Go see it, it’s brilliant.

And I know great art when I see it (though I also know that’s a bit time-worn as phrases go). But she truly is great. Generally speaking I don’t go much for the art of the so desperately personal, but her work is incredibly moving and provocative and it hits you in your stomach where you carry your most visceral of emotions…for decades it has circled and circled around themes of the body, love, family, sex, a traumatic childhood of male patronage and infidelity…it repeats shapes in different forms that skate a continuous line between masculine and feminine, beauty and horror, being and becoming…it comprises an astonishing number of mediums that are all exquisitely carried out: sculpture in wood and plaster and latex and stone, collages with fabric and bits and pieces of everything including orange peels, sewn figures with gaping holes, installations, paintings and drawings, the written word.

They are a strange mix of the tender and the repulsive, sometimes beautiful, always provoking, and so many with a strange edge of terror and violence that trickles down your spine. We both love spirals, and she says of them that they are attempts to control chaos and also freedom, and asks whether you find yourself in the vortex or on the periphery? She says she hates men obsessing over their penis…that it is not the appendage she dislikes, but what it is attached to. I love wit, and her art has both wit and raw emotion in an uneasy balance that gives it power.

No pictures can do the pieces justice at all, for her more than most people I think. But my favourites were the personages and the installations, particularly the red rooms. The personages look like this (This picture from the New York Times)

There were others that were blocks stacked one upon the other…I found them eerie and beautiful and they made me think.

The red rooms, on the other, scared the hell out of me.

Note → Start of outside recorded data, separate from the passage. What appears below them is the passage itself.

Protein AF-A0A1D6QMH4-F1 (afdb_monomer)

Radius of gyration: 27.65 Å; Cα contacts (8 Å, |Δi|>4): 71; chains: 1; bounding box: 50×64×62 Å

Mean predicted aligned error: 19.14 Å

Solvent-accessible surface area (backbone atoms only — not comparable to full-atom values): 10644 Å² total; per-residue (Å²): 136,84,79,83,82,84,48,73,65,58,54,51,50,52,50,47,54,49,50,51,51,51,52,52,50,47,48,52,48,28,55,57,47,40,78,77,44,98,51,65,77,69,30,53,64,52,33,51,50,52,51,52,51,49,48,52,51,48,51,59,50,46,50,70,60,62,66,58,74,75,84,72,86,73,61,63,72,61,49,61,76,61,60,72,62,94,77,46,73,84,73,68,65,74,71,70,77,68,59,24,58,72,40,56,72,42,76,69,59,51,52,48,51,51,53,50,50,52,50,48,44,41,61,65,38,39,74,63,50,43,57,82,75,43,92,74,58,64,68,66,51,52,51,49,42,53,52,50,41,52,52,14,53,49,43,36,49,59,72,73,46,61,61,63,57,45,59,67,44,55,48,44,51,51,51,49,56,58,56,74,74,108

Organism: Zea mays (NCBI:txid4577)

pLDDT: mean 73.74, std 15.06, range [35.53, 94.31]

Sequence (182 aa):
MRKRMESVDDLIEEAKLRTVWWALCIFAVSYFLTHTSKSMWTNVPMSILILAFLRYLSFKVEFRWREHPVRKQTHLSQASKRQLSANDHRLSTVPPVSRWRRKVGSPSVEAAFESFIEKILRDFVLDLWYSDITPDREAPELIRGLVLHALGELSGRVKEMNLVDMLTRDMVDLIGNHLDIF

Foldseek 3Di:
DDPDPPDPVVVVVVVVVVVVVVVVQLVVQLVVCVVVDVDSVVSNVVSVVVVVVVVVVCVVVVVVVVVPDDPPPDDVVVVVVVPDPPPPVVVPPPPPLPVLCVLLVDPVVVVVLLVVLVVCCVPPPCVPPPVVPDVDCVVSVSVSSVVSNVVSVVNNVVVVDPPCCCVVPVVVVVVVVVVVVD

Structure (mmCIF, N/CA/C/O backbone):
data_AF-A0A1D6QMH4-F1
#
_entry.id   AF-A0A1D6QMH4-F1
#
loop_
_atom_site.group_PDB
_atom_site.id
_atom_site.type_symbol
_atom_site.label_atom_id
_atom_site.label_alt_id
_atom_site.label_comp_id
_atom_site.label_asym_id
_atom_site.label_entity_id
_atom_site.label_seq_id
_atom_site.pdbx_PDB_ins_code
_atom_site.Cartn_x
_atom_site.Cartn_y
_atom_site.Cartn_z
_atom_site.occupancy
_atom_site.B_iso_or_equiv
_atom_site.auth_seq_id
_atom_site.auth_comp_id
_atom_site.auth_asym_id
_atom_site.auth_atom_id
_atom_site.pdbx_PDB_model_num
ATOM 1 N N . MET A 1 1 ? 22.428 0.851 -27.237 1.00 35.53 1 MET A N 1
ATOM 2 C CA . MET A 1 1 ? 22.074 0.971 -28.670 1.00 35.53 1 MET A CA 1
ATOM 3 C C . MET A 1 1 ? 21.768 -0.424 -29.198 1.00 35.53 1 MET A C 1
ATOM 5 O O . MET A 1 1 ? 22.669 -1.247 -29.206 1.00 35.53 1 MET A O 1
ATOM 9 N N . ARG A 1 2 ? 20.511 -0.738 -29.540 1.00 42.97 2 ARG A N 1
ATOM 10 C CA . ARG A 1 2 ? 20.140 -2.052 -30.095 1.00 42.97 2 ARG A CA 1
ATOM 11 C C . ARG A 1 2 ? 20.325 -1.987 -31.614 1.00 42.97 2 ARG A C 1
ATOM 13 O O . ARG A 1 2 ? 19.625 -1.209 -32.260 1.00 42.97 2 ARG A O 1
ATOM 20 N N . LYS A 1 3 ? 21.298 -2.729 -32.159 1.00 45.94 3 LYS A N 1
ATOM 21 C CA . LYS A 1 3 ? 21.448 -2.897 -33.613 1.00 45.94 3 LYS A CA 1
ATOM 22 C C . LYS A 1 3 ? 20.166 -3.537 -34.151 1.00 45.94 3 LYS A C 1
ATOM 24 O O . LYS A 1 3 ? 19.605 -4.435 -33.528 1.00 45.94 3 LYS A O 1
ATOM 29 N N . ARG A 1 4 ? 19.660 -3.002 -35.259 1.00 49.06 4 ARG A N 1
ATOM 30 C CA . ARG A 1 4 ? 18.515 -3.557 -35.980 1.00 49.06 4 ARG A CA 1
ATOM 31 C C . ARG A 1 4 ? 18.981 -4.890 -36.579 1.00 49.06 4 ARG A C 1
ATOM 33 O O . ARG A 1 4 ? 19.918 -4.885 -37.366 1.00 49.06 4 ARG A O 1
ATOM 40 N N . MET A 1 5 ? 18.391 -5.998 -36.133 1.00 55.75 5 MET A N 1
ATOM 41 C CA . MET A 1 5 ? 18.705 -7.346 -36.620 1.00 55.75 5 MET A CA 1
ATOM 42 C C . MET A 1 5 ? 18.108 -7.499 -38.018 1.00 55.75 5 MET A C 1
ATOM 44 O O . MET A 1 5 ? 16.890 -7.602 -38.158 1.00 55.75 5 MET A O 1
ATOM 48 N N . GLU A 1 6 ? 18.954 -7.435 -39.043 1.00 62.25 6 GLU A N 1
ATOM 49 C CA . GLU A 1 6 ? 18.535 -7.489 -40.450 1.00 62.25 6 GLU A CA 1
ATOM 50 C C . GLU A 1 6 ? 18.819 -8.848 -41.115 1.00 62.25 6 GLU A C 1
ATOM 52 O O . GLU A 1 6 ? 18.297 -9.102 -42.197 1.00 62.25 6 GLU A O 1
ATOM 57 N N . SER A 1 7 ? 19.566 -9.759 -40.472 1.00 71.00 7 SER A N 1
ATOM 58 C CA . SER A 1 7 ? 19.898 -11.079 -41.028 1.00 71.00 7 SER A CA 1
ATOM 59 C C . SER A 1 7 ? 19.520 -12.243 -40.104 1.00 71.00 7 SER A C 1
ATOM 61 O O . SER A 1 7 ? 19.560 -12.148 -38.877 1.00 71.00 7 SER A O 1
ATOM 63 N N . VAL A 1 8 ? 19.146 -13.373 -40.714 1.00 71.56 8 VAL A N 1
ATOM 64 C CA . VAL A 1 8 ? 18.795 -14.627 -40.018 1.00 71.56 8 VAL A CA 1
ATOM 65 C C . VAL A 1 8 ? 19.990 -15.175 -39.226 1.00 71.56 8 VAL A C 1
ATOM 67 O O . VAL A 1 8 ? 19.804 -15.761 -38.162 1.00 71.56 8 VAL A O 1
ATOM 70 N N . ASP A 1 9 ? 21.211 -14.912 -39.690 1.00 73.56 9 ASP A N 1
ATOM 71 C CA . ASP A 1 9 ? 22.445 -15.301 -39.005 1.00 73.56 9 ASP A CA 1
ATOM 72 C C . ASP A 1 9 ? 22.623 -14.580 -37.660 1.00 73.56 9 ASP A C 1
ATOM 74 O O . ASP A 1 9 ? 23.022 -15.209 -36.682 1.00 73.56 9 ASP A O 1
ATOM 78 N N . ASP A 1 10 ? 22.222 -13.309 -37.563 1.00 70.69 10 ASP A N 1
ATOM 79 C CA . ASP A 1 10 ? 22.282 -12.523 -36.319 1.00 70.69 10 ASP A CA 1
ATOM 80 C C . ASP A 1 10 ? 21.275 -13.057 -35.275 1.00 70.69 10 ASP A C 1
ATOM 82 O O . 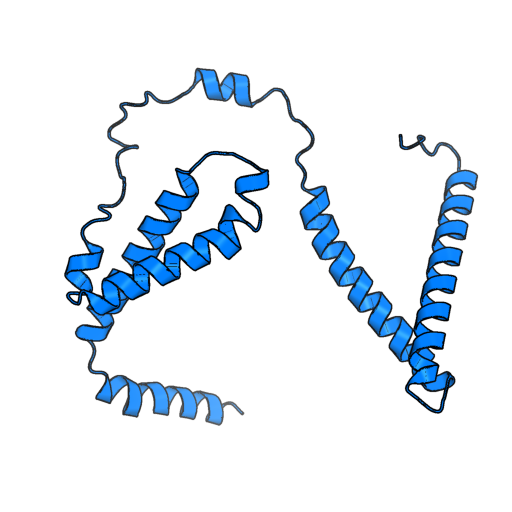ASP A 1 10 ? 21.548 -13.102 -34.075 1.00 70.69 10 ASP A O 1
ATOM 86 N N . LEU A 1 11 ? 20.118 -13.570 -35.730 1.00 71.94 11 LEU A N 1
ATOM 87 C CA . LEU A 1 11 ? 19.175 -14.295 -34.864 1.00 71.94 11 LEU A CA 1
ATOM 88 C C . LEU A 1 11 ? 19.763 -15.617 -34.360 1.00 71.94 11 LEU A C 1
ATOM 90 O O . LEU A 1 11 ? 19.521 -15.998 -33.212 1.00 71.94 11 LEU A O 1
ATOM 94 N N . ILE A 1 12 ? 20.500 -16.333 -35.211 1.00 76.00 12 ILE A N 1
ATOM 95 C CA . ILE A 1 12 ? 21.115 -17.617 -34.862 1.00 76.00 12 ILE A CA 1
ATOM 96 C C . ILE A 1 12 ? 22.257 -17.407 -33.862 1.00 76.00 12 ILE A C 1
ATOM 98 O O . ILE A 1 12 ? 22.369 -18.183 -32.910 1.00 76.00 12 ILE A O 1
ATOM 102 N N . GLU A 1 13 ? 23.080 -16.370 -34.028 1.00 76.31 13 GLU A N 1
ATOM 103 C CA . GLU A 1 13 ? 24.147 -16.040 -33.078 1.00 76.31 13 GLU A CA 1
ATOM 104 C C . GLU A 1 13 ? 23.598 -15.623 -31.710 1.00 76.31 13 GLU A C 1
ATOM 106 O O . GLU A 1 13 ? 24.036 -16.161 -30.691 1.00 76.31 13 GLU A O 1
ATOM 111 N N . GLU A 1 14 ? 22.576 -14.766 -31.668 1.00 74.25 14 GLU A N 1
ATOM 112 C CA . GLU A 1 14 ? 21.933 -14.365 -30.411 1.00 74.25 14 GLU A CA 1
ATOM 113 C C . GLU A 1 14 ? 21.247 -15.560 -29.723 1.00 74.25 14 GLU A C 1
ATOM 115 O O . GLU A 1 14 ? 21.350 -15.738 -28.506 1.00 74.25 14 GLU A O 1
ATOM 120 N N . ALA A 1 15 ? 20.583 -16.436 -30.487 1.00 74.12 15 ALA A N 1
ATOM 121 C CA . ALA A 1 15 ? 19.969 -17.647 -29.945 1.00 74.12 15 ALA A CA 1
ATOM 122 C C . ALA A 1 15 ? 21.017 -18.613 -29.372 1.00 74.12 15 ALA A C 1
ATOM 124 O O . ALA A 1 15 ? 20.813 -19.168 -28.287 1.00 74.12 15 ALA A O 1
ATOM 125 N N . LYS A 1 16 ? 22.155 -18.788 -30.055 1.00 74.94 16 LYS A N 1
ATOM 126 C CA . LYS A 1 16 ? 23.288 -19.580 -29.559 1.00 74.94 16 LYS A CA 1
ATOM 127 C C . LYS A 1 16 ? 23.858 -18.982 -28.278 1.00 74.94 16 LYS A C 1
ATOM 129 O O . LYS A 1 16 ? 23.966 -19.703 -27.289 1.00 74.94 16 LYS A O 1
ATOM 134 N N . LEU A 1 17 ? 24.148 -17.680 -28.259 1.00 75.81 17 LEU A N 1
ATOM 135 C CA . LEU A 1 17 ? 24.702 -16.991 -27.092 1.00 75.81 17 LEU A CA 1
ATOM 136 C C . LEU A 1 17 ? 23.771 -17.112 -25.885 1.00 75.81 17 LEU A C 1
ATOM 138 O O . LEU A 1 17 ? 24.198 -17.466 -24.784 1.00 75.81 17 LEU A O 1
ATOM 142 N N . ARG A 1 18 ? 22.470 -16.910 -26.108 1.00 75.44 18 ARG A N 1
ATOM 143 C CA . ARG A 1 18 ? 21.453 -17.065 -25.073 1.00 75.44 18 ARG A CA 1
ATOM 144 C C . ARG A 1 18 ? 21.402 -18.500 -24.562 1.00 75.44 18 ARG A C 1
ATOM 146 O O . ARG A 1 18 ? 21.363 -18.702 -23.354 1.00 75.44 18 ARG A O 1
ATOM 153 N N . THR A 1 19 ? 21.446 -19.491 -25.449 1.00 76.19 19 THR A N 1
ATOM 154 C CA . THR A 1 19 ? 21.417 -20.917 -25.077 1.00 76.19 19 THR A CA 1
ATOM 155 C C . THR A 1 19 ? 22.655 -21.317 -24.273 1.00 76.19 19 THR A C 1
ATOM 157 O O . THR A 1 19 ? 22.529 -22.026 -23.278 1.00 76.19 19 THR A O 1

Here is what the parent’s room looks like, hard to know where the terror comes from I know, even when you’re standing in front of it. Perhaps that is why I like it so much

They are surrounded by a sort of a spiral made by doors, I won’t even begin on the symbolism of that! You can only peek into it, and the parent’s room you can really only see through the mirror, and it is red…and it should be peaceful with a couple of toys on the chest at the foot of the bed, but there is a looming shadow over the pillows and I don’t know, but it was terrifying. The way The Shining was terrifying. The children’s room was overtly terrifying with entwined sculptures of limbs cut off at the elbow, you stare at it through a window in one of the doors, children have no privacy.

I liked the spider as well…nothing represents horror better than a giant spider with long spindly legs ending in rather dangerous looking points, and yet they are oddly protective, maternal…

Go see it if you’re in LA.

There has been a police helicopter circling near my house for two hours now. I hate them. If I were an artist I’d be obsessed with helicopters…such brilliant technology that we use primarily to hunt and to kill.